沒等他回身去看,江問簡已經一下子蹿到了他身上,把他當個杆子似的呲溜往上爬:“有蟲!有蟲!!”
陸鳴山眼睛還沒看到哪兒有蟲,就被他蹿上來抱住,擋住了視線。
陸鳴山:“……”
他長到二十歲,連坤君的手都沒牽過,更别說抱了,這會兒猝不及防被江問簡柔軟清香的身子撲上來,整個人都僵直了。

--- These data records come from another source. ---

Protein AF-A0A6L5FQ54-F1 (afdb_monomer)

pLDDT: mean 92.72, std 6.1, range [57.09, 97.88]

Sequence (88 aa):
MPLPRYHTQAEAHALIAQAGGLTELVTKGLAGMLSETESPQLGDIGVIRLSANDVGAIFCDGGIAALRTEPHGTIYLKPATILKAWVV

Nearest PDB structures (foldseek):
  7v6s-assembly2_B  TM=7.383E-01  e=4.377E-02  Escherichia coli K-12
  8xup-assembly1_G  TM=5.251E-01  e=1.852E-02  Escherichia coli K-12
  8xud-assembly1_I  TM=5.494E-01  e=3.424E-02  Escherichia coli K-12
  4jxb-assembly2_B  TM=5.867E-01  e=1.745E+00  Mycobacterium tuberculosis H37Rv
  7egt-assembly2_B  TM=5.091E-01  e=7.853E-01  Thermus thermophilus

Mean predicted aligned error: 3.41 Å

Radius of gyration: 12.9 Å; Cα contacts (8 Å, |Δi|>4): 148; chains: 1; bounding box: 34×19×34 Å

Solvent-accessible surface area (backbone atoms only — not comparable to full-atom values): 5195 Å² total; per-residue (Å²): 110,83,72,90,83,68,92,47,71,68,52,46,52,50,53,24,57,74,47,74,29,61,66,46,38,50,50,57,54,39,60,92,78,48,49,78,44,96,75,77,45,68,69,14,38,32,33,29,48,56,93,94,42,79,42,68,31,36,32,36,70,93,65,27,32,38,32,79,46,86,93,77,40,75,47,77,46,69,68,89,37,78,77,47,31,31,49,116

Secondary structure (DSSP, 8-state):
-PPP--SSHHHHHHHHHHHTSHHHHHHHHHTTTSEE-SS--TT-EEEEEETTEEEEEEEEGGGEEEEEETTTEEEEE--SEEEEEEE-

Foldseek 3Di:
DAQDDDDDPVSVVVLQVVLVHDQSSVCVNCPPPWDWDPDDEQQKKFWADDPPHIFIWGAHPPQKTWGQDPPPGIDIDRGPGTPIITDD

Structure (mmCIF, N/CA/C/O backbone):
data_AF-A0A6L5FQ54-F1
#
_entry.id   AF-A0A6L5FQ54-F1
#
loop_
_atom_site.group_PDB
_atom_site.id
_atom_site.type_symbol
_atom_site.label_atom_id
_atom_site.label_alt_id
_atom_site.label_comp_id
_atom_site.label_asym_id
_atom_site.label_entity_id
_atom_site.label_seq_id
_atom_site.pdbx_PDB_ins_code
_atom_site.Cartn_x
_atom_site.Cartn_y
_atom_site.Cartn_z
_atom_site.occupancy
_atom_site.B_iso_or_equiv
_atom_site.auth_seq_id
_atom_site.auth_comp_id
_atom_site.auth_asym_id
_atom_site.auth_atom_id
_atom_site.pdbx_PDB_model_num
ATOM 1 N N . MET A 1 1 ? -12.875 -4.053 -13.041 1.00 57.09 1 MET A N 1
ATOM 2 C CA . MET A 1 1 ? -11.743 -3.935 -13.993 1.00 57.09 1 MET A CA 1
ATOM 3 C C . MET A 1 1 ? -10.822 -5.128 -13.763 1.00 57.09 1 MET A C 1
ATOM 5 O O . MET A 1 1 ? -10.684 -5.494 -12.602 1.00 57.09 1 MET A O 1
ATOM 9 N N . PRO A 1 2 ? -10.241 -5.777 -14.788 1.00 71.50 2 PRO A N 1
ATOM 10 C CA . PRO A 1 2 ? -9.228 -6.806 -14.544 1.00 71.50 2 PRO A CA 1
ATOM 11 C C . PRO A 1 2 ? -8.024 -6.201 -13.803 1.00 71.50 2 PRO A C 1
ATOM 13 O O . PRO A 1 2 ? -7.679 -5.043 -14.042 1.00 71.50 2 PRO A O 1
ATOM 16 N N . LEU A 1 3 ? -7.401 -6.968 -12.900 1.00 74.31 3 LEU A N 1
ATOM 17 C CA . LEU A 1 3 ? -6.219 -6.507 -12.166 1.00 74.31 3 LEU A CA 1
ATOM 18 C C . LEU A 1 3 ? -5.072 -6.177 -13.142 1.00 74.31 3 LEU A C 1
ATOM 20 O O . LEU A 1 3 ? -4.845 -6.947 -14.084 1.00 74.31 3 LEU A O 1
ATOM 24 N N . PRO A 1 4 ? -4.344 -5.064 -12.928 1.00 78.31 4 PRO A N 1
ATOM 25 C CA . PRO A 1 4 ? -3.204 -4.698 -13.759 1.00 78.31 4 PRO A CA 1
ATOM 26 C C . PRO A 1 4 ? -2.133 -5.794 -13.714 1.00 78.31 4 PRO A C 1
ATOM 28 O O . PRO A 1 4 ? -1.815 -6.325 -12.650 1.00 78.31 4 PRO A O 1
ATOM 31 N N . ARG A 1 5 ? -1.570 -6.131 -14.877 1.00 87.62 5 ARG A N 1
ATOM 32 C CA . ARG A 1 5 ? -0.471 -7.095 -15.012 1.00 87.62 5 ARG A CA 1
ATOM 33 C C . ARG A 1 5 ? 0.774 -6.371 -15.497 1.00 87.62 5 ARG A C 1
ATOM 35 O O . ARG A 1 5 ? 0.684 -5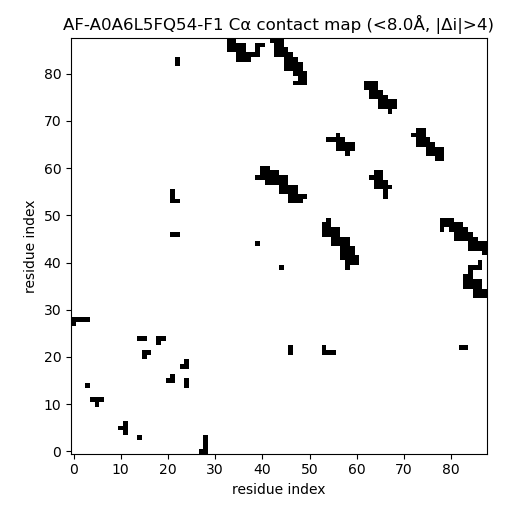.536 -16.391 1.00 87.62 5 ARG A O 1
ATOM 42 N N . TYR A 1 6 ? 1.910 -6.715 -14.913 1.00 92.69 6 TYR A N 1
ATOM 43 C CA . TYR A 1 6 ? 3.217 -6.193 -15.285 1.00 92.69 6 TYR A CA 1
ATOM 44 C C . TYR A 1 6 ? 4.273 -7.281 -15.080 1.00 92.69 6 TYR A C 1
ATOM 46 O O . TYR A 1 6 ? 4.120 -8.160 -14.231 1.00 92.69 6 TYR A O 1
ATOM 54 N N . HIS A 1 7 ? 5.343 -7.210 -15.858 1.00 92.75 7 HIS A N 1
ATOM 55 C CA . HIS A 1 7 ? 6.502 -8.097 -15.809 1.00 92.75 7 HIS A CA 1
ATOM 56 C C . HIS A 1 7 ? 7.774 -7.356 -15.398 1.00 92.75 7 HIS A C 1
ATOM 58 O O . HIS A 1 7 ? 8.728 -7.981 -14.939 1.00 92.75 7 HIS A O 1
ATOM 64 N N . THR A 1 8 ? 7.789 -6.027 -15.525 1.00 93.69 8 THR A N 1
ATOM 65 C CA . THR A 1 8 ? 8.916 -5.184 -15.116 1.00 93.69 8 THR A CA 1
ATOM 66 C C . THR A 1 8 ? 8.485 -4.078 -14.157 1.00 93.69 8 THR A C 1
ATOM 68 O O . THR A 1 8 ? 7.323 -3.668 -14.113 1.00 93.69 8 THR A O 1
ATOM 71 N N . GLN A 1 9 ? 9.444 -3.544 -13.401 1.00 90.00 9 GLN A N 1
ATOM 72 C CA . GLN A 1 9 ? 9.202 -2.390 -12.534 1.00 90.00 9 GLN A CA 1
ATOM 73 C C . GLN A 1 9 ? 8.785 -1.144 -13.333 1.00 90.00 9 GLN A C 1
ATOM 75 O O . GLN A 1 9 ? 7.924 -0.385 -12.894 1.00 90.00 9 GLN A O 1
ATOM 80 N N . ALA A 1 10 ? 9.358 -0.947 -14.524 1.00 93.88 10 ALA A N 1
ATOM 81 C CA . ALA A 1 10 ? 9.013 0.177 -15.391 1.00 93.88 10 ALA A CA 1
ATOM 82 C C . ALA A 1 10 ? 7.544 0.120 -15.843 1.00 93.88 10 ALA A C 1
ATOM 84 O O . ALA A 1 10 ? 6.851 1.136 -15.812 1.00 93.88 10 ALA A O 1
ATOM 85 N N . GLU A 1 11 ? 7.046 -1.070 -16.190 1.00 95.50 11 GLU A N 1
ATOM 86 C CA . GLU A 1 11 ? 5.629 -1.281 -16.509 1.00 95.50 11 GLU A CA 1
ATOM 87 C C . GLU A 1 11 ? 4.726 -0.994 -15.306 1.00 95.50 11 GLU A C 1
ATOM 89 O O . GLU A 1 11 ? 3.713 -0.311 -15.453 1.00 95.50 11 GLU A O 1
ATOM 94 N N . ALA A 1 12 ? 5.108 -1.444 -14.105 1.00 92.12 12 ALA A N 1
ATOM 95 C CA . ALA A 1 12 ? 4.361 -1.146 -12.883 1.00 92.12 12 ALA A CA 1
ATOM 96 C C . ALA A 1 12 ? 4.249 0.368 -12.640 1.00 92.12 12 ALA A C 1
ATOM 98 O O . ALA A 1 12 ? 3.158 0.883 -12.395 1.00 92.12 12 ALA A O 1
ATOM 99 N N . HIS A 1 13 ? 5.360 1.099 -12.762 1.00 92.75 13 HIS A N 1
ATOM 100 C CA . HIS A 1 13 ? 5.370 2.555 -12.605 1.00 92.75 13 HIS A CA 1
ATOM 101 C C . HIS A 1 13 ? 4.534 3.261 -13.680 1.00 92.75 13 HIS A C 1
ATOM 103 O O . HIS A 1 13 ? 3.830 4.223 -13.369 1.00 92.75 13 HIS A O 1
ATOM 109 N N . ALA A 1 14 ? 4.554 2.775 -14.924 1.00 94.94 14 ALA A N 1
ATOM 110 C CA . ALA A 1 14 ? 3.726 3.322 -15.995 1.00 94.94 14 ALA A CA 1
ATOM 111 C C . ALA A 1 14 ? 2.226 3.147 -15.706 1.00 94.94 14 ALA A C 1
ATOM 113 O O . ALA A 1 14 ? 1.457 4.089 -15.884 1.00 94.94 14 ALA A O 1
ATOM 114 N N . LEU A 1 15 ? 1.812 1.980 -15.202 1.00 94.56 15 LEU A N 1
ATOM 115 C CA . LEU A 1 15 ? 0.423 1.713 -14.808 1.00 94.56 15 LEU A CA 1
ATOM 116 C C . LEU A 1 15 ? -0.028 2.615 -13.653 1.00 94.56 15 LEU A C 1
ATOM 118 O O . LEU A 1 15 ? -1.133 3.156 -13.686 1.00 94.56 15 LEU A O 1
ATOM 122 N N . ILE A 1 16 ? 0.840 2.821 -12.658 1.00 94.44 16 ILE A N 1
ATOM 123 C CA . ILE A 1 16 ? 0.595 3.745 -11.543 1.00 94.44 16 ILE A CA 1
ATOM 124 C C . ILE A 1 16 ? 0.395 5.172 -12.064 1.00 94.44 16 ILE A C 1
ATOM 126 O O . ILE A 1 16 ? -0.587 5.825 -11.710 1.00 94.44 16 ILE A O 1
ATOM 130 N N . ALA A 1 17 ? 1.290 5.649 -12.932 1.00 94.56 17 ALA A N 1
ATOM 131 C CA . ALA A 1 17 ? 1.208 6.991 -13.500 1.00 94.56 17 ALA A CA 1
ATOM 132 C C . ALA A 1 17 ? -0.069 7.185 -14.336 1.00 94.56 17 ALA A C 1
ATOM 134 O O . ALA A 1 17 ? -0.775 8.175 -14.156 1.00 94.56 17 ALA A O 1
ATOM 135 N N . GLN A 1 18 ? -0.412 6.218 -15.193 1.00 94.75 18 GLN A N 1
ATOM 136 C CA . GLN A 1 18 ? -1.627 6.252 -16.018 1.00 94.75 18 GLN A CA 1
ATOM 137 C C . GLN A 1 18 ? -2.914 6.290 -15.186 1.00 94.75 18 GLN A C 1
ATOM 139 O O . GLN A 1 18 ? -3.901 6.895 -15.600 1.00 94.75 18 GLN A O 1
ATOM 144 N N . ALA A 1 19 ? -2.921 5.658 -14.011 1.00 94.25 19 ALA A N 1
ATOM 145 C CA . ALA A 1 19 ? -4.086 5.639 -13.136 1.00 94.25 19 ALA A CA 1
ATOM 146 C C . ALA A 1 19 ? -4.309 6.945 -12.358 1.00 94.25 19 ALA A C 1
ATOM 148 O O . ALA A 1 19 ? -5.409 7.118 -11.824 1.00 94.25 19 ALA A O 1
ATOM 149 N N . GLY A 1 20 ? -3.312 7.840 -12.314 1.00 94.94 20 GLY A N 1
ATOM 150 C CA . GLY A 1 20 ? -3.304 9.047 -11.481 1.00 94.94 20 GLY A CA 1
ATOM 151 C C . GLY A 1 20 ? -2.599 8.872 -10.130 1.00 94.94 20 GLY A C 1
ATOM 152 O O . GLY A 1 20 ? -2.755 9.713 -9.251 1.00 94.94 20 GLY A O 1
ATOM 153 N N . GLY A 1 21 ? -1.832 7.792 -9.951 1.00 94.88 21 GLY A N 1
ATOM 154 C CA . GLY A 1 21 ? -1.127 7.463 -8.712 1.00 94.88 21 GLY A CA 1
ATOM 155 C C . GLY A 1 21 ? -1.516 6.099 -8.141 1.00 94.88 21 GLY A C 1
ATOM 156 O O . GLY A 1 21 ? -2.450 5.440 -8.606 1.00 94.88 21 GLY A O 1
ATOM 157 N N . LEU A 1 22 ? -0.777 5.659 -7.117 1.00 95.19 22 LEU A N 1
ATOM 158 C CA . LEU A 1 22 ? -0.931 4.311 -6.563 1.00 95.19 22 LEU A CA 1
ATOM 159 C C . LEU A 1 22 ? -2.289 4.141 -5.874 1.00 95.19 22 LEU A C 1
ATOM 161 O O . LEU A 1 22 ? -2.966 3.140 -6.094 1.00 95.19 22 LEU A O 1
ATOM 165 N N . THR A 1 23 ? -2.724 5.141 -5.106 1.00 95.44 23 THR A N 1
ATOM 166 C CA . THR A 1 23 ? -4.030 5.137 -4.431 1.00 95.44 23 THR A CA 1
ATOM 167 C C . THR A 1 23 ? -5.191 4.985 -5.412 1.00 95.44 23 THR A C 1
ATOM 169 O O . THR A 1 23 ? -6.115 4.211 -5.159 1.00 95.44 23 THR A O 1
ATOM 172 N N . GLU A 1 24 ? -5.134 5.673 -6.554 1.00 95.00 24 GLU A N 1
ATOM 173 C CA . GLU A 1 24 ? -6.153 5.576 -7.604 1.00 95.00 24 GLU A CA 1
ATOM 174 C C . GLU A 1 24 ? -6.140 4.212 -8.291 1.00 95.00 24 GLU A C 1
ATOM 176 O O . GLU A 1 24 ? -7.195 3.604 -8.490 1.00 95.00 24 GLU A O 1
ATOM 181 N N . LEU A 1 25 ? -4.949 3.696 -8.614 1.00 94.19 25 LEU A N 1
ATOM 182 C CA . LEU A 1 25 ? -4.802 2.368 -9.205 1.00 94.19 25 LEU A CA 1
ATOM 183 C C . LEU A 1 25 ? -5.411 1.290 -8.300 1.00 94.19 25 LEU A C 1
ATOM 185 O O . LEU A 1 25 ? -6.193 0.461 -8.766 1.00 94.19 25 LEU A O 1
ATOM 189 N N . VAL A 1 26 ? -5.085 1.328 -7.005 1.00 92.44 26 VAL A N 1
ATOM 190 C CA . VAL A 1 26 ? -5.583 0.368 -6.014 1.00 92.44 26 VAL A CA 1
ATOM 191 C C . VAL A 1 26 ? -7.088 0.536 -5.798 1.00 92.44 26 VAL A C 1
ATOM 193 O O . VAL A 1 26 ? -7.807 -0.457 -5.847 1.00 92.44 26 VAL A O 1
ATOM 196 N N . THR A 1 27 ? -7.594 1.770 -5.671 1.00 93.12 27 THR A N 1
ATOM 197 C CA . THR A 1 27 ? -9.041 2.035 -5.533 1.00 93.12 27 THR A CA 1
ATOM 198 C C . THR A 1 27 ? -9.825 1.426 -6.696 1.00 93.12 27 THR A C 1
ATOM 200 O O . THR A 1 27 ? -10.816 0.735 -6.479 1.00 93.12 27 THR A O 1
ATOM 203 N N . LYS A 1 28 ? -9.368 1.625 -7.939 1.00 91.69 28 LYS A N 1
ATOM 204 C CA . LYS A 1 28 ? -10.020 1.069 -9.138 1.00 91.69 28 LYS A CA 1
ATOM 205 C C . LYS A 1 28 ? -9.901 -0.453 -9.214 1.00 91.69 28 LYS A C 1
ATOM 207 O O . LYS A 1 28 ? -10.822 -1.112 -9.695 1.00 91.69 28 LYS A O 1
ATOM 212 N N . GLY A 1 29 ? -8.771 -1.004 -8.770 1.00 89.44 29 GLY A N 1
ATOM 213 C CA . GLY A 1 29 ? -8.518 -2.444 -8.744 1.00 89.44 29 GLY A CA 1
ATOM 214 C C . GLY A 1 29 ? -9.347 -3.189 -7.699 1.00 89.44 29 GLY A C 1
ATOM 215 O O . GLY A 1 29 ? -9.783 -4.300 -7.976 1.00 89.44 29 GLY A O 1
ATOM 216 N N . LEU A 1 30 ? -9.591 -2.572 -6.539 1.00 87.69 30 LEU A N 1
ATOM 217 C CA . LEU A 1 30 ? -10.347 -3.139 -5.414 1.00 87.69 30 LEU A CA 1
ATOM 218 C C . LEU A 1 30 ? -11.829 -2.747 -5.397 1.00 87.69 30 LEU A C 1
ATOM 220 O O . LEU A 1 30 ? -12.580 -3.241 -4.554 1.00 87.69 30 LEU A O 1
ATOM 224 N N . ALA A 1 31 ? -12.259 -1.871 -6.307 1.00 83.31 31 ALA A N 1
ATOM 225 C CA . ALA A 1 31 ? -13.630 -1.384 -6.377 1.00 83.31 31 ALA A CA 1
ATOM 226 C C . ALA A 1 31 ? -14.643 -2.540 -6.402 1.00 83.31 31 ALA A C 1
ATOM 228 O O . ALA A 1 31 ? -14.616 -3.390 -7.294 1.00 83.31 31 ALA A O 1
ATOM 229 N N . GLY A 1 32 ? -15.549 -2.547 -5.420 1.00 83.38 32 GLY A N 1
ATOM 230 C CA . GLY A 1 32 ? -16.592 -3.564 -5.274 1.00 83.38 32 GLY A CA 1
ATOM 231 C C . GLY A 1 32 ? -16.137 -4.881 -4.636 1.00 83.38 32 GLY A C 1
ATOM 232 O O . GLY A 1 32 ? -16.969 -5.770 -4.490 1.00 83.38 32 GLY A O 1
ATOM 233 N N . MET A 1 33 ? -14.860 -5.016 -4.256 1.00 89.38 33 MET A N 1
ATOM 234 C CA . MET A 1 33 ? -14.353 -6.168 -3.497 1.00 89.38 33 MET A CA 1
ATOM 235 C C . MET A 1 33 ? -14.149 -5.832 -2.023 1.00 89.38 33 MET A C 1
ATOM 237 O O . MET A 1 33 ? -14.608 -6.585 -1.174 1.00 89.38 33 MET A O 1
ATOM 241 N N . LEU A 1 34 ? -13.488 -4.709 -1.732 1.00 92.44 34 LEU A N 1
ATOM 242 C CA . LEU A 1 34 ? -13.154 -4.292 -0.370 1.00 92.44 34 LEU A CA 1
ATOM 243 C C . LEU A 1 34 ? -13.755 -2.918 -0.049 1.00 92.44 34 LEU A C 1
ATOM 245 O O . LEU A 1 34 ? -13.927 -2.080 -0.940 1.00 92.44 34 LEU A O 1
ATOM 249 N N . SER A 1 35 ? -14.033 -2.680 1.233 1.00 94.06 35 SER A N 1
ATOM 250 C CA . SER A 1 35 ? -14.564 -1.406 1.737 1.00 94.06 35 SER A CA 1
ATOM 251 C C . SER A 1 35 ? -13.448 -0.538 2.303 1.00 94.06 35 SER A C 1
ATOM 253 O O . SER A 1 35 ? -12.559 -1.039 2.983 1.00 94.06 35 SER A O 1
ATOM 255 N N . GLU A 1 36 ? -13.496 0.765 2.040 1.00 95.31 36 GLU A N 1
ATOM 256 C CA . GLU A 1 36 ? -12.554 1.727 2.621 1.00 95.31 36 GLU A CA 1
ATOM 257 C C . GLU A 1 36 ? -12.751 1.863 4.141 1.00 95.31 36 GLU A C 1
ATOM 259 O O . GLU A 1 36 ? -13.874 1.767 4.638 1.00 95.31 36 GLU A O 1
ATOM 264 N N . THR A 1 37 ? -11.661 2.096 4.875 1.00 95.06 37 THR A N 1
ATOM 265 C CA . THR A 1 37 ? -11.673 2.333 6.324 1.00 95.06 37 THR A CA 1
ATOM 266 C C . THR A 1 37 ? -10.670 3.411 6.723 1.00 95.06 37 THR A C 1
ATOM 268 O O . THR A 1 37 ? -9.599 3.537 6.133 1.00 95.06 37 THR A O 1
ATOM 271 N N . GLU A 1 38 ? -11.000 4.162 7.772 1.00 94.25 38 GLU A N 1
ATOM 272 C CA . GLU A 1 38 ? -10.081 5.094 8.439 1.00 94.25 38 GLU A CA 1
ATOM 273 C C . GLU A 1 38 ? -9.392 4.463 9.663 1.00 94.25 38 GLU A C 1
ATOM 275 O O . GLU A 1 38 ? -8.490 5.057 10.252 1.00 94.25 38 GLU A O 1
ATOM 280 N N . SER A 1 39 ? -9.800 3.250 10.054 1.00 94.06 39 SER A N 1
ATOM 281 C CA . SER A 1 39 ? -9.283 2.533 11.224 1.00 94.06 39 SER A CA 1
ATOM 282 C C . SER A 1 39 ? -8.817 1.125 10.836 1.00 94.06 39 SER A C 1
ATOM 284 O O . SER A 1 39 ? -9.480 0.141 11.180 1.00 94.06 39 SER A O 1
ATOM 286 N N . PRO A 1 40 ? -7.707 1.015 10.081 1.00 95.50 40 PRO A N 1
ATOM 287 C CA . PRO A 1 40 ? -7.208 -0.274 9.625 1.00 95.50 40 PRO A CA 1
ATOM 288 C C . PRO A 1 40 ? -6.844 -1.195 10.793 1.00 95.50 40 PRO A C 1
ATOM 290 O O . PRO A 1 40 ? -6.243 -0.763 11.780 1.00 95.50 40 PRO A O 1
ATOM 293 N N . GLN A 1 41 ? -7.192 -2.468 10.648 1.00 95.44 41 GLN A N 1
ATOM 294 C CA . GLN A 1 41 ? -6.921 -3.551 11.587 1.00 95.44 41 GLN A CA 1
ATOM 295 C C . GLN A 1 41 ? -5.837 -4.496 11.054 1.00 95.44 41 GLN A C 1
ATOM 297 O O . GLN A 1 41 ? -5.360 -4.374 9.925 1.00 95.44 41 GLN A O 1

偏偏那床沿的鼻涕蟲還在繼續蠕動爬行,江問簡回頭看見,吓得撕心裂肺:“它在動!它在動!啊啊啊啊!!!”
他拼命抱緊陸鳴山,雙眼一黑,身子一軟,吓暈了過去。
陸鳴山一愣,迅速伸手,接住他軟綿綿癱下來的身子,抱在了懷裡。
而後,他轉頭一看,看到了床沿那條“罪魁禍首”。
……也不是什麼蜈蚣毒蛛,就是條鼻涕蟲。
陸鳴山:“……”
他一道指風打過去,可憐的鼻涕蟲被彈飛出去。
陸鳴山這才把暈過去的江問簡抱到床上,放下之前還特地看了看床上再沒别的蟲子。
而後,他把粗麻床帳裡的蚊子驅了一遍,放下帳來,讓江問簡安安生生躺在裡頭。
想了想,他還伸手扒了江問簡的眼皮看了看,然後把了個脈。
還好,隻是被吓暈了。
陸鳴山起身去雜物間找了用剩的驅蟲藥粉,再次給屋子外圍撒了一圈。
幹完這些活兒,他牽了屋後吃飽喝足的大黑狗,把小院周圍巡了一圈。
他的這處茅草屋離村裡很遠,最開始選在這兒,一是因為裡正說這兒正好有處廢棄的空院,不用另外起屋子,二就是這小院離村裡遠,同村民打交道少,行蹤更隐蔽。
有這些長處,自然也有些短處。
太偏僻,就容易有野物出沒。
孟莊雖然離南陳縣城近,但南陳縣本來就是小地方,這村子背後就是莽莽大山,蛇蟲鼠蟻十分猖獗。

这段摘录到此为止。